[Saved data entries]

########################################

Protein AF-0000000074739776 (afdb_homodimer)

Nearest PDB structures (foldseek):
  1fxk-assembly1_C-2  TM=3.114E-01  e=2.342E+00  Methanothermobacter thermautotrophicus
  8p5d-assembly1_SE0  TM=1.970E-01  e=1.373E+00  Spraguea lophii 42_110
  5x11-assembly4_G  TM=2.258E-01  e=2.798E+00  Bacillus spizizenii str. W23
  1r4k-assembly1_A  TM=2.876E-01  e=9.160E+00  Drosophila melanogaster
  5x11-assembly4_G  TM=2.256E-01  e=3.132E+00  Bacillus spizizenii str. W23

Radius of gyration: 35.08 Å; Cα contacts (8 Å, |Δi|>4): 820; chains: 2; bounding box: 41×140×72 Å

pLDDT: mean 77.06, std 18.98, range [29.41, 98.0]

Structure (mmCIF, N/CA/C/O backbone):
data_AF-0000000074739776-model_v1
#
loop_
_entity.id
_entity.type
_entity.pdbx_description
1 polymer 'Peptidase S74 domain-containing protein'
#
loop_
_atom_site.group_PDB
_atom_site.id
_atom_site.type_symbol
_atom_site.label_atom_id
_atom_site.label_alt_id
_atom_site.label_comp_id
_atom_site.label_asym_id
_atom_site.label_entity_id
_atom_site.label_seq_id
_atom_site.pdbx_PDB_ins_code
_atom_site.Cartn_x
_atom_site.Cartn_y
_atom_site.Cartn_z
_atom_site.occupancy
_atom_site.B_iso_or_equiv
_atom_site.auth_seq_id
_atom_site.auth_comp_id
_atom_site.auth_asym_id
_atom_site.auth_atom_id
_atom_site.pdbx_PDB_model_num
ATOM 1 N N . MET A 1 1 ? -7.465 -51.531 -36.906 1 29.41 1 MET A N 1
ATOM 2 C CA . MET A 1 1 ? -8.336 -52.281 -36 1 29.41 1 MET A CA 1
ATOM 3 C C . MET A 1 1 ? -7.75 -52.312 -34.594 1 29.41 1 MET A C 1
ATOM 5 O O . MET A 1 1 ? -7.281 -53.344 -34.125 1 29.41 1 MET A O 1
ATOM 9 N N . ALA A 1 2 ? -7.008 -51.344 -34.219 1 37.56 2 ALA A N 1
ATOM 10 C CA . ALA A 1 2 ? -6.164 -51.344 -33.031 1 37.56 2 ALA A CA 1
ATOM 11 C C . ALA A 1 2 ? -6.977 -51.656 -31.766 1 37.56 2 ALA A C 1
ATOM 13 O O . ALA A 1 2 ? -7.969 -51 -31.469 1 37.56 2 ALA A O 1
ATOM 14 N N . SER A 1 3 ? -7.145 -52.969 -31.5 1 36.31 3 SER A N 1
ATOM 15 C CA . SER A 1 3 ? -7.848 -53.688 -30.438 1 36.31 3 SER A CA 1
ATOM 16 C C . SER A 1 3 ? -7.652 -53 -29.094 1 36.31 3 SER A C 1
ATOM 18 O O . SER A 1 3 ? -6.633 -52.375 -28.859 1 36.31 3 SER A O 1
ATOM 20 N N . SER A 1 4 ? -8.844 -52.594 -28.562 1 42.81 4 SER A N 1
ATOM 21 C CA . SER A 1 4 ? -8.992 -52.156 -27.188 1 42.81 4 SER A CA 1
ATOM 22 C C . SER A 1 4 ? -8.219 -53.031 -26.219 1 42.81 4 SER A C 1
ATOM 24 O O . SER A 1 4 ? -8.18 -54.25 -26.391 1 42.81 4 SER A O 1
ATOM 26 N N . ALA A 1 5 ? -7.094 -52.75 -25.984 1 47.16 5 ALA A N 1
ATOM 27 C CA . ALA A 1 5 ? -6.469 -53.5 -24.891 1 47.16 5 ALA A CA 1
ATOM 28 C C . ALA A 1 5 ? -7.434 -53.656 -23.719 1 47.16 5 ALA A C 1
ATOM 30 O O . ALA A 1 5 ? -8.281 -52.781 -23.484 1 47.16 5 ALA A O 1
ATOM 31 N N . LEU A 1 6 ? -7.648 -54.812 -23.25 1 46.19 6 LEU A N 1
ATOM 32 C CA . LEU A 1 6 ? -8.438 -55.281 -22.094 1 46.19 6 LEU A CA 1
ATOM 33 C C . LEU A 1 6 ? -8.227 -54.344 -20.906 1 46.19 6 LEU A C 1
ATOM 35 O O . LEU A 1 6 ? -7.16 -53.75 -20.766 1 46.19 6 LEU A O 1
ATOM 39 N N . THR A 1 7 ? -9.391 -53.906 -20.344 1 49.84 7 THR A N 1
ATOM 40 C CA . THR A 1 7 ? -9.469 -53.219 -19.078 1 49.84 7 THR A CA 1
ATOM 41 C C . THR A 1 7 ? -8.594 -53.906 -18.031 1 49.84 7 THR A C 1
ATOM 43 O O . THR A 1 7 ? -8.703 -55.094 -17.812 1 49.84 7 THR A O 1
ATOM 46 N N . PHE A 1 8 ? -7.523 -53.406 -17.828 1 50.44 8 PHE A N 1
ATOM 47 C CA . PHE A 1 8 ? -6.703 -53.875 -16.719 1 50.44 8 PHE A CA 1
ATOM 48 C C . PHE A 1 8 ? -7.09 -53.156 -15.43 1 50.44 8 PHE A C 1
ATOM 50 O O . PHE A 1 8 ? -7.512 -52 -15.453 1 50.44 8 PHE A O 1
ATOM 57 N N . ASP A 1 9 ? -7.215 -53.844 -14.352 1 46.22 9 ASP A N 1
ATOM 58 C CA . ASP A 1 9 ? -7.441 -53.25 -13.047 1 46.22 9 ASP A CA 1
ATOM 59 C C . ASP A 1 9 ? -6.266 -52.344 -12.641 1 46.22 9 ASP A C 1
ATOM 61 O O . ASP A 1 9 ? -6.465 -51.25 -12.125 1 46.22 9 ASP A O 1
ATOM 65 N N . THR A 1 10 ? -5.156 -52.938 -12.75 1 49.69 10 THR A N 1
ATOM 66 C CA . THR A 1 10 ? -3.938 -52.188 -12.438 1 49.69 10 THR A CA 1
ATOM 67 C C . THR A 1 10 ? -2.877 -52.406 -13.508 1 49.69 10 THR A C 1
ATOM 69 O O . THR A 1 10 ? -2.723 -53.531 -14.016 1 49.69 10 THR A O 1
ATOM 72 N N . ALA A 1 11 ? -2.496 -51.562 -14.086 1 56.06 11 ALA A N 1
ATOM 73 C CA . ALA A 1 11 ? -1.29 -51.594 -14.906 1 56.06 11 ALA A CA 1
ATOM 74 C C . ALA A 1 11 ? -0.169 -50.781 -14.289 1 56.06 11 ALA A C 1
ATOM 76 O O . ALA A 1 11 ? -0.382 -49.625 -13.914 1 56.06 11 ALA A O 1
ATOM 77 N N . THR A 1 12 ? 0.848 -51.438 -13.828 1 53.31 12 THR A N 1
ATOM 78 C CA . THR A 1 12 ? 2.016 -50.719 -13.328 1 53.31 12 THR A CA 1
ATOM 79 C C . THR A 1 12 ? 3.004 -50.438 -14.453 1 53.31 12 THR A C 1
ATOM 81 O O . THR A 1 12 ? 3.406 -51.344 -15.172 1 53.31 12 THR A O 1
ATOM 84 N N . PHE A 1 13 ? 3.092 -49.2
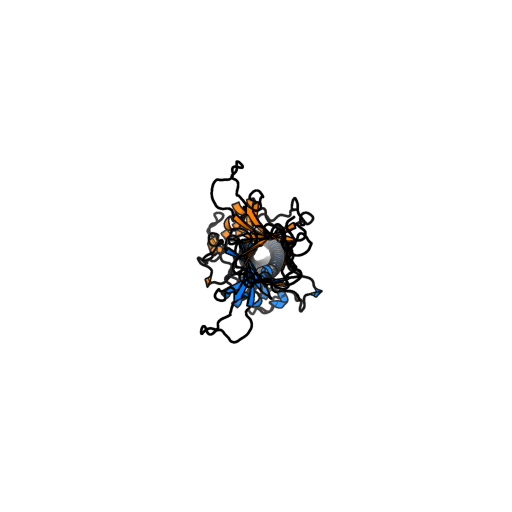81 -14.703 1 55.34 13 PHE A N 1
ATOM 85 C CA . PHE A 1 13 ? 4.07 -48.844 -15.695 1 55.34 13 PHE A CA 1
ATOM 86 C C . PHE A 1 13 ? 5.391 -48.469 -15.031 1 55.34 13 PHE A C 1
ATOM 88 O O . PHE A 1 13 ? 5.402 -47.875 -13.945 1 55.34 13 PHE A O 1
ATOM 95 N N . GLY A 1 14 ? 6.418 -49.062 -15.469 1 46.91 14 GLY A N 1
ATOM 96 C CA . GLY A 1 14 ? 7.73 -48.781 -14.914 1 46.91 14 GLY A CA 1
ATOM 97 C C . GLY A 1 14 ? 8.125 -47.312 -15.047 1 46.91 14 GLY A C 1
ATOM 98 O O . GLY A 1 14 ? 7.82 -46.5 -14.18 1 46.91 14 GLY A O 1
ATOM 99 N N . SER A 1 15 ? 8.852 -46.906 -16.156 1 48.59 15 SER A N 1
ATOM 100 C CA . SER A 1 15 ? 9.523 -45.594 -16.25 1 48.59 15 SER A CA 1
ATOM 101 C C . SER A 1 15 ? 8.625 -44.562 -16.922 1 48.59 15 SER A C 1
ATOM 103 O O . SER A 1 15 ? 8.695 -43.375 -16.609 1 48.59 15 SER A O 1
ATOM 105 N N . SER A 1 16 ? 7.969 -45.062 -18.078 1 50.59 16 SER A N 1
ATOM 106 C CA . SER A 1 16 ? 7.234 -44 -18.766 1 50.59 16 SER A CA 1
ATOM 107 C C . SER A 1 16 ? 5.914 -44.531 -19.328 1 50.59 16 SER A C 1
ATOM 109 O O . SER A 1 16 ? 5.812 -45.688 -19.703 1 50.59 16 SER A O 1
ATOM 111 N N . LEU A 1 17 ? 4.867 -44 -19.078 1 58.62 17 LEU A N 1
ATOM 112 C CA . LEU A 1 17 ? 3.592 -44.156 -19.781 1 58.62 17 LEU A CA 1
ATOM 113 C C . LEU A 1 17 ? 3.352 -42.969 -20.719 1 58.62 17 LEU A C 1
ATOM 115 O O . LEU A 1 17 ? 3.32 -41.812 -20.281 1 58.62 17 LEU A O 1
ATOM 119 N N . SER A 1 18 ? 3.57 -43.219 -21.969 1 54.66 18 SER A N 1
ATOM 120 C CA . SER A 1 18 ? 3.342 -42.156 -22.938 1 54.66 18 SER A CA 1
ATOM 121 C C . SER A 1 18 ? 1.973 -42.281 -23.594 1 54.66 18 SER A C 1
ATOM 123 O O . SER A 1 18 ? 1.578 -43.375 -24 1 54.66 18 SER A O 1
ATOM 125 N N . LEU A 1 19 ? 1.172 -41.375 -23.297 1 55.03 19 LEU A N 1
ATOM 126 C CA . LEU A 1 19 ? -0.106 -41.25 -23.984 1 55.03 19 LEU A CA 1
ATOM 127 C C . LEU A 1 19 ? -0.029 -40.219 -25.109 1 55.03 19 LEU A C 1
ATOM 129 O O . LEU A 1 19 ? 0.535 -39.156 -24.922 1 55.03 19 LEU A O 1
ATOM 133 N N . ARG A 1 20 ? -0.26 -40.594 -26.297 1 49.5 20 ARG A N 1
ATOM 134 C CA . ARG A 1 20 ? -0.125 -39.688 -27.453 1 49.5 20 ARG A CA 1
ATOM 135 C C . ARG A 1 20 ? -1.153 -38.562 -27.391 1 49.5 20 ARG A C 1
ATOM 137 O O . ARG A 1 20 ? -0.957 -37.5 -28 1 49.5 20 ARG A O 1
ATOM 144 N N . SER A 1 21 ? -2.352 -38.875 -26.906 1 47.75 21 SER A N 1
ATOM 145 C CA . SER A 1 21 ? -3.336 -37.781 -26.781 1 47.75 21 SER A CA 1
ATOM 146 C C . SER A 1 21 ? -3.912 -37.75 -25.375 1 47.75 21 SER A C 1
ATOM 148 O O . SER A 1 21 ? -3.172 -37.844 -24.391 1 47.75 21 SER A O 1
ATOM 150 N N . LEU A 1 22 ? -5.27 -37.719 -25.297 1 48.59 22 LEU A N 1
ATOM 151 C CA . LEU A 1 22 ? -5.941 -37.438 -24.031 1 48.59 22 LEU A CA 1
ATOM 152 C C . LEU A 1 22 ? -6.059 -38.719 -23.203 1 48.59 22 LEU A C 1
ATOM 154 O O . LEU A 1 22 ? -6.289 -39.812 -23.75 1 48.59 22 LEU A O 1
ATOM 158 N N . ALA A 1 23 ? -5.527 -38.719 -22.109 1 54.69 23 ALA A N 1
ATOM 159 C CA . ALA A 1 23 ? -5.828 -39.75 -21.141 1 54.69 23 ALA A CA 1
ATOM 160 C C . ALA A 1 23 ? -6.969 -39.344 -20.219 1 54.69 23 ALA A C 1
ATOM 162 O O . ALA A 1 23 ? -6.992 -38.219 -19.703 1 54.69 23 ALA A O 1
ATOM 163 N N . ARG A 1 24 ? -8.164 -39.844 -20.406 1 51.09 24 ARG A N 1
ATOM 164 C CA . ARG A 1 24 ? -9.156 -39.656 -19.359 1 51.09 24 ARG A CA 1
ATOM 165 C C . ARG A 1 24 ? -8.859 -40.531 -18.156 1 51.09 24 ARG A C 1
ATOM 167 O O . ARG A 1 24 ? -8.844 -41.781 -18.281 1 51.09 24 ARG A O 1
ATOM 174 N N . THR A 1 25 ? -8.203 -39.938 -17.328 1 54.44 25 THR A N 1
ATOM 175 C CA . THR A 1 25 ? -7.832 -40.688 -16.141 1 54.44 25 THR A CA 1
ATOM 176 C C . THR A 1 25 ? -8.984 -40.719 -15.133 1 54.44 25 THR A C 1
ATOM 178 O O . THR A 1 25 ? -9.633 -39.688 -14.898 1 54.44 25 THR A O 1
ATOM 181 N N . GLY A 1 26 ? -9.656 -41.812 -15.109 1 50.06 26 GLY A N 1
ATOM 182 C CA . GLY A 1 26 ? -10.711 -42 -14.125 1 50.06 26 GLY A CA 1
ATOM 183 C C . GLY A 1 26 ? -10.93 -40.781 -13.242 1 50.06 26 GLY A C 1
ATOM 184 O O . GLY A 1 26 ? -10.688 -39.656 -13.664 1 50.06 26 GLY A O 1
ATOM 185 N N . SER A 1 27 ? -11.625 -40.969 -12.062 1 47.09 27 SER A N 1
ATOM 186 C CA . SER A 1 27 ? -12.039 -39.875 -11.164 1 47.09 27 SER A CA 1
ATOM 187 C C . SER A 1 27 ? -10.836 -39.188 -10.555 1 47.09 27 SER A C 1
ATOM 189 O O . SER A 1 27 ? -10.93 -38 -10.172 1 47.09 27 SER A O 1
ATOM 191 N N . GLU A 1 28 ? -9.703 -40 -10.492 1 51.88 28 GLU A N 1
ATOM 192 C CA . GLU A 1 28 ? -8.547 -39.375 -9.852 1 51.88 28 GLU A CA 1
ATOM 193 C C . GLU A 1 28 ? -7.242 -39.938 -10.438 1 51.88 28 GLU A C 1
ATOM 195 O O . GLU A 1 28 ? -7.164 -41.094 -10.805 1 51.88 28 GLU A O 1
ATOM 200 N N . ILE A 1 29 ? -6.371 -39.062 -10.703 1 57.88 29 ILE A N 1
ATOM 201 C CA . ILE A 1 29 ? -5 -39.438 -11.008 1 57.88 29 ILE A CA 1
ATOM 202 C C . ILE A 1 29 ? -4.086 -39.062 -9.844 1 57.88 29 ILE A C 1
ATOM 204 O O . ILE A 1 29 ? -4.094 -37.938 -9.375 1 57.88 29 ILE A O 1
ATOM 208 N N . SER A 1 30 ? -3.533 -40.125 -9.289 1 52.25 30 SER A N 1
ATOM 209 C CA . SER A 1 30 ? -2.6 -39.875 -8.188 1 52.25 30 SER A CA 1
ATOM 210 C C . SER A 1 30 ? -1.158 -39.844 -8.688 1 52.25 30 SER A C 1
ATOM 212 O O . SER A 1 30 ? -0.748 -40.719 -9.469 1 52.25 30 SER A O 1
ATOM 214 N N . VAL A 1 31 ? -0.58 -38.781 -8.562 1 56.25 31 VAL A N 1
ATOM 215 C CA . VAL A 1 31 ? 0.839 -38.625 -8.859 1 56.25 31 VAL A CA 1
ATOM 216 C C . VAL A 1 31 ? 1.616 -38.406 -7.559 1 56.25 31 VAL A C 1
ATOM 218 O O . VAL A 1 31 ? 1.142 -37.75 -6.641 1 56.25 31 VAL A O 1
ATOM 221 N N . HIS A 1 32 ? 2.768 -39.125 -7.484 1 52.78 32 HIS A N 1
ATOM 222 C CA . HIS A 1 32 ? 3.502 -39.062 -6.227 1 52.78 32 HIS A CA 1
ATOM 223 C C . HIS A 1 32 ? 4.129 -37.688 -6.012 1 52.78 32 HIS A C 1
ATOM 225 O O . HIS A 1 32 ? 4.113 -37.156 -4.895 1 52.78 32 HIS A O 1
ATOM 231 N N . SER A 1 33 ? 4.664 -37.062 -7.129 1 55 33 SER A N 1
ATOM 232 C CA . SER A 1 33 ? 5.445 -35.844 -6.871 1 55 33 SER A CA 1
ATOM 233 C C . SER A 1 33 ? 4.961 -34.688 -7.73 1 55 33 SER A C 1
ATOM 235 O O . SER A 1 33 ? 4.605 -33.625 -7.207 1 55 33 SER A O 1
ATOM 237 N N . ARG A 1 34 ? 5.02 -34.875 -9.039 1 60.31 34 ARG A N 1
ATOM 238 C CA . ARG A 1 34 ? 4.711 -33.688 -9.836 1 60.31 34 ARG A CA 1
ATOM 239 C C . ARG A 1 34 ? 4.094 -34.062 -11.172 1 60.31 34 ARG A C 1
ATOM 241 O O . ARG A 1 34 ? 4.305 -35.188 -11.664 1 60.31 34 ARG A O 1
ATOM 248 N N . VAL A 1 35 ? 3.301 -33.156 -11.602 1 65.75 35 VAL A N 1
ATOM 249 C CA . VAL A 1 35 ? 2.791 -33.156 -12.969 1 65.75 35 VAL A CA 1
ATOM 250 C C . VAL A 1 35 ? 3.512 -32.094 -13.797 1 65.75 35 VAL A C 1
ATOM 252 O O . VAL A 1 35 ? 3.402 -30.906 -13.523 1 65.75 35 VAL A O 1
ATOM 255 N N . ARG A 1 36 ? 4.352 -32.562 -14.734 1 62.78 36 ARG A N 1
ATOM 256 C CA . ARG A 1 36 ? 5.078 -31.672 -15.625 1 62.78 36 ARG A CA 1
ATOM 257 C C . ARG A 1 36 ? 4.23 -31.312 -16.844 1 62.78 36 ARG A C 1
ATOM 259 O O . ARG A 1 36 ? 3.564 -32.188 -17.422 1 62.78 36 ARG A O 1
ATOM 266 N N . LEU A 1 37 ? 4.176 -30.031 -16.953 1 63.03 37 LEU A N 1
ATOM 267 C CA . LEU A 1 37 ? 3.467 -29.531 -18.125 1 63.03 37 LEU A CA 1
ATOM 268 C C . LEU A 1 37 ? 4.449 -29.109 -19.203 1 63.03 37 LEU A C 1
ATOM 270 O O . LEU A 1 37 ? 5.27 -28.219 -19 1 63.03 37 LEU A O 1
ATOM 274 N N . GLY A 1 38 ? 4.406 -29.703 -20.422 1 57.84 38 GLY A N 1
ATOM 275 C CA . GLY A 1 38 ? 5.285 -29.359 -21.531 1 57.84 38 GLY A CA 1
ATOM 276 C C . GLY A 1 38 ? 6.711 -29.828 -21.328 1 57.84 38 GLY A C 1
ATOM 277 O O . GLY A 1 38 ? 6.957 -30.781 -20.578 1 57.84 38 GLY A O 1
ATOM 278 N N . ALA A 1 39 ? 7.59 -29.469 -22.234 1 50.97 39 ALA A N 1
ATOM 279 C CA . ALA A 1 39 ? 8.984 -29.906 -22.203 1 50.97 39 ALA A CA 1
ATOM 280 C C . ALA A 1 39 ? 9.797 -29.109 -21.188 1 50.97 39 ALA A C 1
ATOM 282 O O . ALA A 1 39 ? 10.898 -29.5 -20.812 1 50.97 39 ALA A O 1
ATOM 283 N N . ASP A 1 40 ? 9.102 -28.109 -20.719 1 55.59 40 ASP A N 1
ATOM 284 C CA . ASP A 1 40 ? 9.898 -27.25 -19.844 1 55.59 40 ASP A CA 1
ATOM 285 C C . ASP A 1 40 ? 9.539 -27.469 -18.375 1 55.59 40 ASP A C 1
ATOM 287 O O . ASP A 1 40 ? 8.68 -28.297 -18.062 1 55.59 40 ASP A O 1
ATOM 291 N N . ASN A 1 41 ? 10.367 -27.156 -17.531 1 57.81 41 ASN A N 1
ATOM 292 C CA . ASN A 1 41 ? 10.281 -27.297 -16.078 1 57.81 41 ASN A CA 1
ATOM 293 C C . ASN A 1 41 ? 9.094 -26.531 -15.508 1 57.81 41 ASN A C 1
ATOM 295 O O . ASN A 1 41 ? 9.25 -25.75 -14.562 1 57.81 41 ASN A O 1
ATOM 299 N N . THR A 1 42 ? 7.949 -26.547 -16.281 1 57.34 42 THR A N 1
ATOM 300 C CA . THR A 1 42 ? 6.664 -26.109 -15.75 1 57.34 42 THR A CA 1
ATOM 301 C C . THR A 1 42 ? 5.902 -27.281 -15.141 1 57.34 42 THR A C 1
ATOM 303 O O . THR A 1 42 ? 5.723 -28.312 -15.789 1 57.34 42 THR A O 1
ATOM 306 N N . TYR A 1 43 ? 5.559 -27.172 -13.859 1 61.78 43 TYR A N 1
ATOM 307 C CA . TYR A 1 43 ? 4.945 -28.312 -13.195 1 61.78 43 TYR A CA 1
ATOM 308 C C . TYR A 1 43 ? 4.051 -27.859 -12.047 1 61.78 43 TYR A C 1
ATOM 310 O O . TYR A 1 43 ? 4.168 -26.734 -11.57 1 61.78 43 TYR A O 1
ATOM 318 N N . VAL A 1 44 ? 3.104 -28.531 -11.773 1 66.69 44 VAL A N 1
ATOM 319 C CA . VAL A 1 44 ? 2.396 -28.5 -10.5 1 66.69 44 VAL A CA 1
ATOM 320 C C . VAL A 1 44 ? 2.912 -29.625 -9.602 1 66.69 44 VAL A C 1
ATOM 322 O O . VAL A 1 44 ? 2.902 -30.797 -9.992 1 66.69 44 VAL A O 1
ATOM 325 N N . ALA A 1 45 ? 3.492 -29.281 -8.469 1 61.41 45 ALA A N 1
ATOM 326 C CA . ALA A 1 45 ? 4.145 -30.281 -7.629 1 61.41 45 ALA A CA 1
ATOM 327 C C . ALA A 1 45 ? 3.604 -30.234 -6.203 1 61.41 45 ALA A C 1
ATOM 329 O O . ALA A 1 45 ? 3.17 -29.172 -5.73 1 61.41 45 ALA A O 1
ATOM 330 N N . TYR A 1 46 ? 3.527 -31.531 -5.715 1 56.5 46 TYR A N 1
ATOM 331 C CA . TYR A 1 46 ? 3.359 -31.703 -4.277 1 56.5 46 TYR A CA 1
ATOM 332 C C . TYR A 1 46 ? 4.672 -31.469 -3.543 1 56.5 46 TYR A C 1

########################################

Look back at the data above. Transcribe exactly the lines starting at the line that contains "ATOM 101 C C" and ending at the line that contains "ATOM 134 C CA".

ATOM 101 C C . SER A 1 15 ? 8.625 -44.562 -16.922 1 48.59 15 SER A C 1
ATOM 103 O O . SER A 1 15 ? 8.695 -43.375 -16.609 1 48.59 15 SER A O 1
ATOM 105 N N . SER A 1 16 ? 7.969 -45.062 -18.078 1 50.59 16 SER A N 1
ATOM 106 C CA . SER A 1 16 ? 7.234 -44 -18.766 1 50.59 16 SER A CA 1
ATOM 107 C C . SER A 1 16 ? 5.914 -44.531 -19.328 1 50.59 16 SER A C 1
ATOM 109 O O . SER A 1 16 ? 5.812 -45.688 -19.703 1 50.59 16 SER A O 1
ATOM 111 N N . LEU A 1 17 ? 4.867 -44 -19.078 1 58.62 17 LEU A N 1
ATOM 112 C CA . LEU A 1 17 ? 3.592 -44.156 -19.781 1 58.62 17 LEU A CA 1
ATOM 113 C C . LEU A 1 17 ? 3.352 -42.969 -20.719 1 58.62 17 LEU A C 1
ATOM 115 O O . LEU A 1 17 ? 3.32 -41.812 -20.281 1 58.62 17 LEU A O 1
ATOM 119 N N . SER A 1 18 ? 3.57 -43.219 -21.969 1 54.66 18 SER A N 1
ATOM 120 C CA . SER A 1 18 ? 3.342 -42.156 -22.938 1 54.66 18 SER A CA 1
ATOM 121 C C . SER A 1 18 ? 1.973 -42.281 -23.594 1 54.66 18 SER A C 1
ATOM 123 O O . SER A 1 18 ? 1.578 -43.375 -24 1 54.66 18 SER A O 1
ATOM 125 N N . LEU A 1 19 ? 1.172 -41.375 -23.297 1 55.03 19 LEU A N 1
ATOM 126 C CA . LEU A 1 19 ? -0.106 -41.25 -23.984 1 55.03 19 LEU A CA 1
ATOM 127 C C . LEU A 1 19 ? -0.029 -40.219 -25.109 1 55.03 19 LEU A C 1
ATOM 129 O O . LEU A 1 19 ? 0.535 -39.156 -24.922 1 55.03 19 LEU A O 1
ATOM 133 N N . ARG A 1 20 ? -0.26 -40.594 -26.297 1 49.5 20 ARG A N 1
ATOM 134 C CA . ARG A 1 20 ? -0.125 -39.688 -27.453 1 49.5 20 ARG A CA 1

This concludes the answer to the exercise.